> The problem
Everything in the entries except the pictures must be duplicated exactly.

── Available data ──

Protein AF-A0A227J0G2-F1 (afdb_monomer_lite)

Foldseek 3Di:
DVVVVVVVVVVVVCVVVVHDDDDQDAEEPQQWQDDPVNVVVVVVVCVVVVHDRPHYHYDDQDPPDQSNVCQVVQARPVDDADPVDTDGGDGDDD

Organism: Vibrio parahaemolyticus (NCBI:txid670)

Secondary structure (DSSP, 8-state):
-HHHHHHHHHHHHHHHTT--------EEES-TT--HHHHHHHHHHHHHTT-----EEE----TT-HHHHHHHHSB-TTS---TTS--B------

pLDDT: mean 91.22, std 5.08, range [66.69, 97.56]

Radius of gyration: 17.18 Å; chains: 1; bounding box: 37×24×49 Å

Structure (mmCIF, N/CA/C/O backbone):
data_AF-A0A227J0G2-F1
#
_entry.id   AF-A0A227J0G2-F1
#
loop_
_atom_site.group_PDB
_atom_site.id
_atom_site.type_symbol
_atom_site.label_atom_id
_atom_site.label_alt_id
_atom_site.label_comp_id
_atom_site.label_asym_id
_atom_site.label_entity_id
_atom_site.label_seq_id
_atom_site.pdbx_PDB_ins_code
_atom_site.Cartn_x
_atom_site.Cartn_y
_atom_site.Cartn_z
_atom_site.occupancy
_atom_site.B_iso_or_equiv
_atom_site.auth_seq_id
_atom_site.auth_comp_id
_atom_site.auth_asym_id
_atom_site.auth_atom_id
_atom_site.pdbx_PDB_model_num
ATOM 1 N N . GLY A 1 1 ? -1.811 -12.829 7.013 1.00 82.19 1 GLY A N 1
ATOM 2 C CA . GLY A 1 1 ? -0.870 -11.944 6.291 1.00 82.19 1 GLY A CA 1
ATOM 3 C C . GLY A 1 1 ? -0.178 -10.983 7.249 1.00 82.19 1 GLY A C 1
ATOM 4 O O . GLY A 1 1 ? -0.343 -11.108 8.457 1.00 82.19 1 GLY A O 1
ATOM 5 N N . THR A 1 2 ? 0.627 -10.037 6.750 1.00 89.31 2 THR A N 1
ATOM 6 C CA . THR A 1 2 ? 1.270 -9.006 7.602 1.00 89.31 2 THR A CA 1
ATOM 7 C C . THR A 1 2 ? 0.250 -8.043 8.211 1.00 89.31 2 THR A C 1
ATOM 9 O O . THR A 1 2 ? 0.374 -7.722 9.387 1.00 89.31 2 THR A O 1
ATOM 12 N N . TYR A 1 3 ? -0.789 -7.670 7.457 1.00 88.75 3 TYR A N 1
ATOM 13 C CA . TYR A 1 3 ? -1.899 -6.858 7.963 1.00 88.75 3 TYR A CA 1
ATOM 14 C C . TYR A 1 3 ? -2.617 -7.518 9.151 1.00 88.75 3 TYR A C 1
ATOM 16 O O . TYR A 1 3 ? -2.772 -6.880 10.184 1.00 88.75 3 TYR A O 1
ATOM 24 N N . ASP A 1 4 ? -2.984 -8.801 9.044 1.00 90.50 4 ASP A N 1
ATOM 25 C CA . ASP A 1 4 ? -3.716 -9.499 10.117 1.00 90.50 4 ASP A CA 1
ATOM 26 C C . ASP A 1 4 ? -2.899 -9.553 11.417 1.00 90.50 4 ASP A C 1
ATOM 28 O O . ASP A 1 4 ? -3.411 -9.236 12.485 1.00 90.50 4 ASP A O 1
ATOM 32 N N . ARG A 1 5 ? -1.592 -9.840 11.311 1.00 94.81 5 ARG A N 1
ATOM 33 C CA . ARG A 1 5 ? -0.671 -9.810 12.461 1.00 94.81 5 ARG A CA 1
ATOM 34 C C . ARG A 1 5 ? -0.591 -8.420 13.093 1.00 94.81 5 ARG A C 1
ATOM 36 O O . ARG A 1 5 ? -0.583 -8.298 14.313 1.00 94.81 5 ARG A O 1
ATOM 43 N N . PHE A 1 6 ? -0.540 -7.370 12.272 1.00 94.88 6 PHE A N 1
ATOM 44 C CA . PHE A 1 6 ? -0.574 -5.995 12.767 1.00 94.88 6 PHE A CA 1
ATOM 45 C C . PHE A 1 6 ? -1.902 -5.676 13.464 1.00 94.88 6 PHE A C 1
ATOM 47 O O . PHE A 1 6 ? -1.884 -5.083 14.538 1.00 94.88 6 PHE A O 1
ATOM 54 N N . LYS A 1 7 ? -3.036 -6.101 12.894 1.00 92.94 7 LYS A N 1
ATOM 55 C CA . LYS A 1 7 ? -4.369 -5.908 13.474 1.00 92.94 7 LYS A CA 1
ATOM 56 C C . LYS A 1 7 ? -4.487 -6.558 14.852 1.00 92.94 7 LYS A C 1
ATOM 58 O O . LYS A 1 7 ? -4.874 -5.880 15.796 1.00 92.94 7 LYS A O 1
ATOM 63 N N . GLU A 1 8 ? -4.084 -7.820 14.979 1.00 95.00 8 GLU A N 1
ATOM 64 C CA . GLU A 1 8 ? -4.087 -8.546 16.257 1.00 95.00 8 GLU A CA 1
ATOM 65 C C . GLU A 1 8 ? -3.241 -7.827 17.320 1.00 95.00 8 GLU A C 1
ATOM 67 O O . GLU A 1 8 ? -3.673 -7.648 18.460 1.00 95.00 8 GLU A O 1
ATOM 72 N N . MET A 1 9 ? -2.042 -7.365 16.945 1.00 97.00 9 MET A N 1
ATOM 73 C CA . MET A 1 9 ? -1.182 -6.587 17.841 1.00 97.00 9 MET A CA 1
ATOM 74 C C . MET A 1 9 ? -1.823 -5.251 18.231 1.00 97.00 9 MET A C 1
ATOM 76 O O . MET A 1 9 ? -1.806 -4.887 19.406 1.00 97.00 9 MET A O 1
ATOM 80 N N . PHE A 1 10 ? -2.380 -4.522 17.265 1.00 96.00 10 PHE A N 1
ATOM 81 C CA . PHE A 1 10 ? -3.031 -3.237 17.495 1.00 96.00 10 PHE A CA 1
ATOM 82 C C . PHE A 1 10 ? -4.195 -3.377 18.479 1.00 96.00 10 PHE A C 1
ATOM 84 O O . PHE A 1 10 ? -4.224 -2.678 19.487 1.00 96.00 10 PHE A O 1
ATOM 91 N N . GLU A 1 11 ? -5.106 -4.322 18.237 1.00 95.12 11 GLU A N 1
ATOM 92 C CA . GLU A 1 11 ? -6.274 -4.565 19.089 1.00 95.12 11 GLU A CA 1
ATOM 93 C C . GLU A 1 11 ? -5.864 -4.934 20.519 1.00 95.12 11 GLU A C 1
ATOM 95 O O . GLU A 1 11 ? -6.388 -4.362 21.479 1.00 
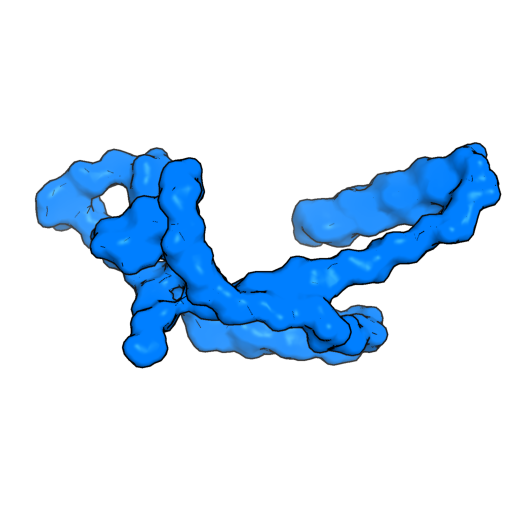95.12 11 GLU A O 1
ATOM 100 N N . LYS A 1 12 ? -4.870 -5.823 20.667 1.00 97.00 12 LYS A N 1
ATOM 101 C CA . LYS A 1 12 ? -4.317 -6.208 21.971 1.00 97.00 12 LYS A CA 1
ATOM 102 C C . LYS A 1 12 ? -3.808 -4.993 22.748 1.00 97.00 12 LYS A C 1
ATOM 104 O O . LYS A 1 12 ? -4.224 -4.767 23.883 1.00 97.00 12 LYS A O 1
ATOM 109 N N . TYR A 1 13 ? -2.917 -4.203 22.150 1.00 97.50 13 TYR A N 1
ATOM 110 C CA . TYR A 1 13 ? -2.280 -3.094 22.860 1.00 97.50 13 TYR A CA 1
ATOM 111 C C . TYR A 1 13 ? -3.213 -1.892 23.061 1.00 97.50 13 TYR A C 1
ATOM 113 O O . TYR A 1 13 ? -3.083 -1.188 24.062 1.00 97.50 13 TYR A O 1
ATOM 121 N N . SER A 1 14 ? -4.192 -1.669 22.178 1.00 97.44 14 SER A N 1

───

> Your response
Protein AF-A0A227J0G2-F1 (afdb_monomer_lite)

Foldseek 3Di:
DVVVVVVVVVVVVCVVVVHDDDDQDAEEPQQWQDDPVNVVVVVVVCVVVVHDRPHYHYDDQDPPDQSNVCQVVQARPVDDADPVDTDGGDGDDD

Organism: Vibrio parahaemolyticus (NCBI:txid670)

Secondary structure (DSSP, 8-state):
-HHHHHHHHHHHHHHHTT--------EEES-TT--HHHHHHHHHHHHHTT-----EEE----TT-HHHHHHHHSB-TTS---TTS--B------

pLDDT: mean 91.22, std 5.08, range [66.69, 97.56]

Radius of gyration: 17.18 Å; chains: 1; bounding box: 37×24×49 Å

Structure (mmCIF, N/CA/C/O backbone):
data_AF-A0A227J0G2-F1
#
_entry.id   AF-A0A227J0G2-F1
#
loop_
_atom_site.group_PDB
_atom_site.id
_atom_site.type_symbol
_atom_site.label_atom_id
_atom_site.label_alt_id
_atom_site.label_comp_id
_atom_site.label_asym_id
_atom_site.label_entity_id
_atom_site.label_seq_id
_atom_site.pdbx_PDB_ins_code
_atom_site.Cartn_x
_atom_site.Cartn_y
_atom_site.Cartn_z
_atom_site.occupancy
_atom_site.B_iso_or_equiv
_atom_site.auth_seq_id
_atom_site.auth_comp_id
_atom_site.auth_asym_id
_atom_site.auth_atom_id
_atom_site.pdbx_PDB_model_num
ATOM 1 N N . GLY A 1 1 ? -1.811 -12.829 7.013 1.00 82.19 1 GLY A N 1
ATOM 2 C CA . GLY A 1 1 ? -0.870 -11.944 6.291 1.00 82.19 1 GLY A CA 1
ATOM 3 C C . GLY A 1 1 ? -0.178 -10.983 7.249 1.00 82.19 1 GLY A C 1
ATOM 4 O O . GLY A 1 1 ? -0.343 -11.108 8.457 1.00 82.19 1 GLY A O 1
ATOM 5 N N . THR A 1 2 ? 0.627 -10.037 6.750 1.00 89.31 2 THR A N 1
ATOM 6 C CA . THR A 1 2 ? 1.270 -9.006 7.602 1.00 89.31 2 THR A CA 1
ATOM 7 C C . THR A 1 2 ? 0.250 -8.043 8.211 1.00 89.31 2 THR A C 1
ATOM 9 O O . THR A 1 2 ? 0.374 -7.722 9.387 1.00 89.31 2 THR A O 1
ATOM 12 N N . TYR A 1 3 ? -0.789 -7.670 7.457 1.00 88.75 3 TYR A N 1
ATOM 13 C CA . TYR A 1 3 ? -1.899 -6.858 7.963 1.00 88.75 3 TYR A CA 1
ATOM 14 C C . TYR A 1 3 ? -2.617 -7.518 9.151 1.00 88.75 3 TYR A C 1
ATOM 16 O O . TYR A 1 3 ? -2.772 -6.880 10.184 1.00 88.75 3 TYR A O 1
ATOM 24 N N . ASP A 1 4 ? -2.984 -8.801 9.044 1.00 90.50 4 ASP A N 1
ATOM 25 C CA . ASP A 1 4 ? -3.716 -9.499 10.117 1.00 90.50 4 ASP A CA 1
ATOM 26 C C . ASP A 1 4 ? -2.899 -9.553 11.417 1.00 90.50 4 ASP A C 1
ATOM 28 O O . ASP A 1 4 ? -3.411 -9.236 12.485 1.00 90.50 4 ASP A O 1
ATOM 32 N N . ARG A 1 5 ? -1.592 -9.840 11.311 1.00 94.81 5 ARG A N 1
ATOM 33 C CA . ARG A 1 5 ? -0.671 -9.810 12.461 1.00 94.81 5 ARG A CA 1
ATOM 34 C C . ARG A 1 5 ? -0.591 -8.420 13.093 1.00 94.81 5 ARG A C 1
ATOM 36 O O . ARG A 1 5 ? -0.583 -8.298 14.313 1.00 94.81 5 ARG A O 1
ATOM 43 N N . PHE A 1 6 ? -0.540 -7.370 12.272 1.00 94.88 6 PHE A N 1
ATOM 44 C CA . PHE A 1 6 ? -0.574 -5.995 12.767 1.00 94.88 6 PHE A CA 1
ATOM 45 C C . PHE A 1 6 ? -1.902 -5.676 13.464 1.00 94.88 6 PHE A C 1
ATOM 47 O O . PHE A 1 6 ? -1.884 -5.083 14.538 1.00 94.88 6 PHE A O 1
ATOM 54 N N . LYS A 1 7 ? -3.036 -6.101 12.894 1.00 92.94 7 LYS A N 1
ATOM 55 C CA . LYS A 1 7 ? -4.369 -5.908 13.474 1.00 92.94 7 LYS A CA 1
ATOM 56 C C . LYS A 1 7 ? -4.487 -6.558 14.852 1.00 92.94 7 LYS A C 1
ATOM 58 O O . LYS A 1 7 ? -4.874 -5.880 15.796 1.00 92.94 7 LYS A O 1
ATOM 63 N N . GLU A 1 8 ? -4.084 -7.820 14.979 1.00 95.00 8 GLU A N 1
ATOM 64 C CA . GLU A 1 8 ? -4.087 -8.546 16.257 1.00 95.00 8 GLU A CA 1
ATOM 65 C C . GLU A 1 8 ? -3.241 -7.827 17.320 1.00 95.00 8 GLU A C 1
ATOM 67 O O . GLU A 1 8 ? -3.673 -7.648 18.460 1.00 95.00 8 GLU A O 1
ATOM 72 N N . MET A 1 9 ? -2.042 -7.365 16.945 1.00 97.00 9 MET A N 1
ATOM 73 C CA . MET A 1 9 ? -1.182 -6.587 17.841 1.00 97.00 9 MET A CA 1
ATOM 74 C C . MET A 1 9 ? -1.823 -5.251 18.231 1.00 97.00 9 MET A C 1
ATOM 76 O O . MET A 1 9 ? -1.806 -4.887 19.406 1.00 97.00 9 MET A O 1
ATOM 80 N N . PHE A 1 10 ? -2.380 -4.522 17.265 1.00 96.00 10 PHE A N 1
ATOM 81 C CA . PHE A 1 10 ? -3.031 -3.237 17.495 1.00 96.00 10 PHE A CA 1
ATOM 82 C C . PHE A 1 10 ? -4.195 -3.377 18.479 1.00 96.00 10 PHE A C 1
ATOM 84 O O . PHE A 1 10 ? -4.224 -2.678 19.487 1.00 96.00 10 PHE A O 1
ATOM 91 N N . GLU A 1 11 ? -5.106 -4.322 18.237 1.00 95.12 11 GLU A N 1
ATOM 92 C CA . GLU A 1 11 ? -6.274 -4.565 19.089 1.00 95.12 11 GLU A CA 1
ATOM 93 C C . GLU A 1 11 ? -5.864 -4.934 20.519 1.00 95.12 11 GLU A C 1
ATOM 95 O O . GLU A 1 11 ? -6.388 -4.362 21.479 1.00 
95.12 11 GLU A O 1
ATOM 100 N N . LYS A 1 12 ? -4.870 -5.823 20.667 1.00 97.00 12 LYS A N 1
ATOM 101 C CA . LYS A 1 12 ? -4.317 -6.208 21.971 1.00 97.00 12 LYS A CA 1
ATOM 102 C C . LYS A 1 12 ? -3.808 -4.993 22.748 1.00 97.00 12 LYS A C 1
ATOM 104 O O . LYS A 1 12 ? -4.224 -4.767 23.883 1.00 97.00 12 LYS A O 1
ATOM 109 N N . TYR A 1 13 ? -2.917 -4.203 22.150 1.00 97.50 13 TYR A N 1
ATOM 110 C CA . TYR A 1 13 ? -2.280 -3.094 22.860 1.00 97.50 13 TYR A CA 1
ATOM 111 C C . TYR A 1 13 ? -3.213 -1.892 23.061 1.00 97.50 13 TYR A C 1
ATOM 113 O O . TYR A 1 13 ? -3.083 -1.188 24.062 1.00 97.50 13 TYR A O 1
ATOM 121 N N . SER A 1 14 ? -4.192 -1.669 22.178 1.00 97.44 14 SER A N 1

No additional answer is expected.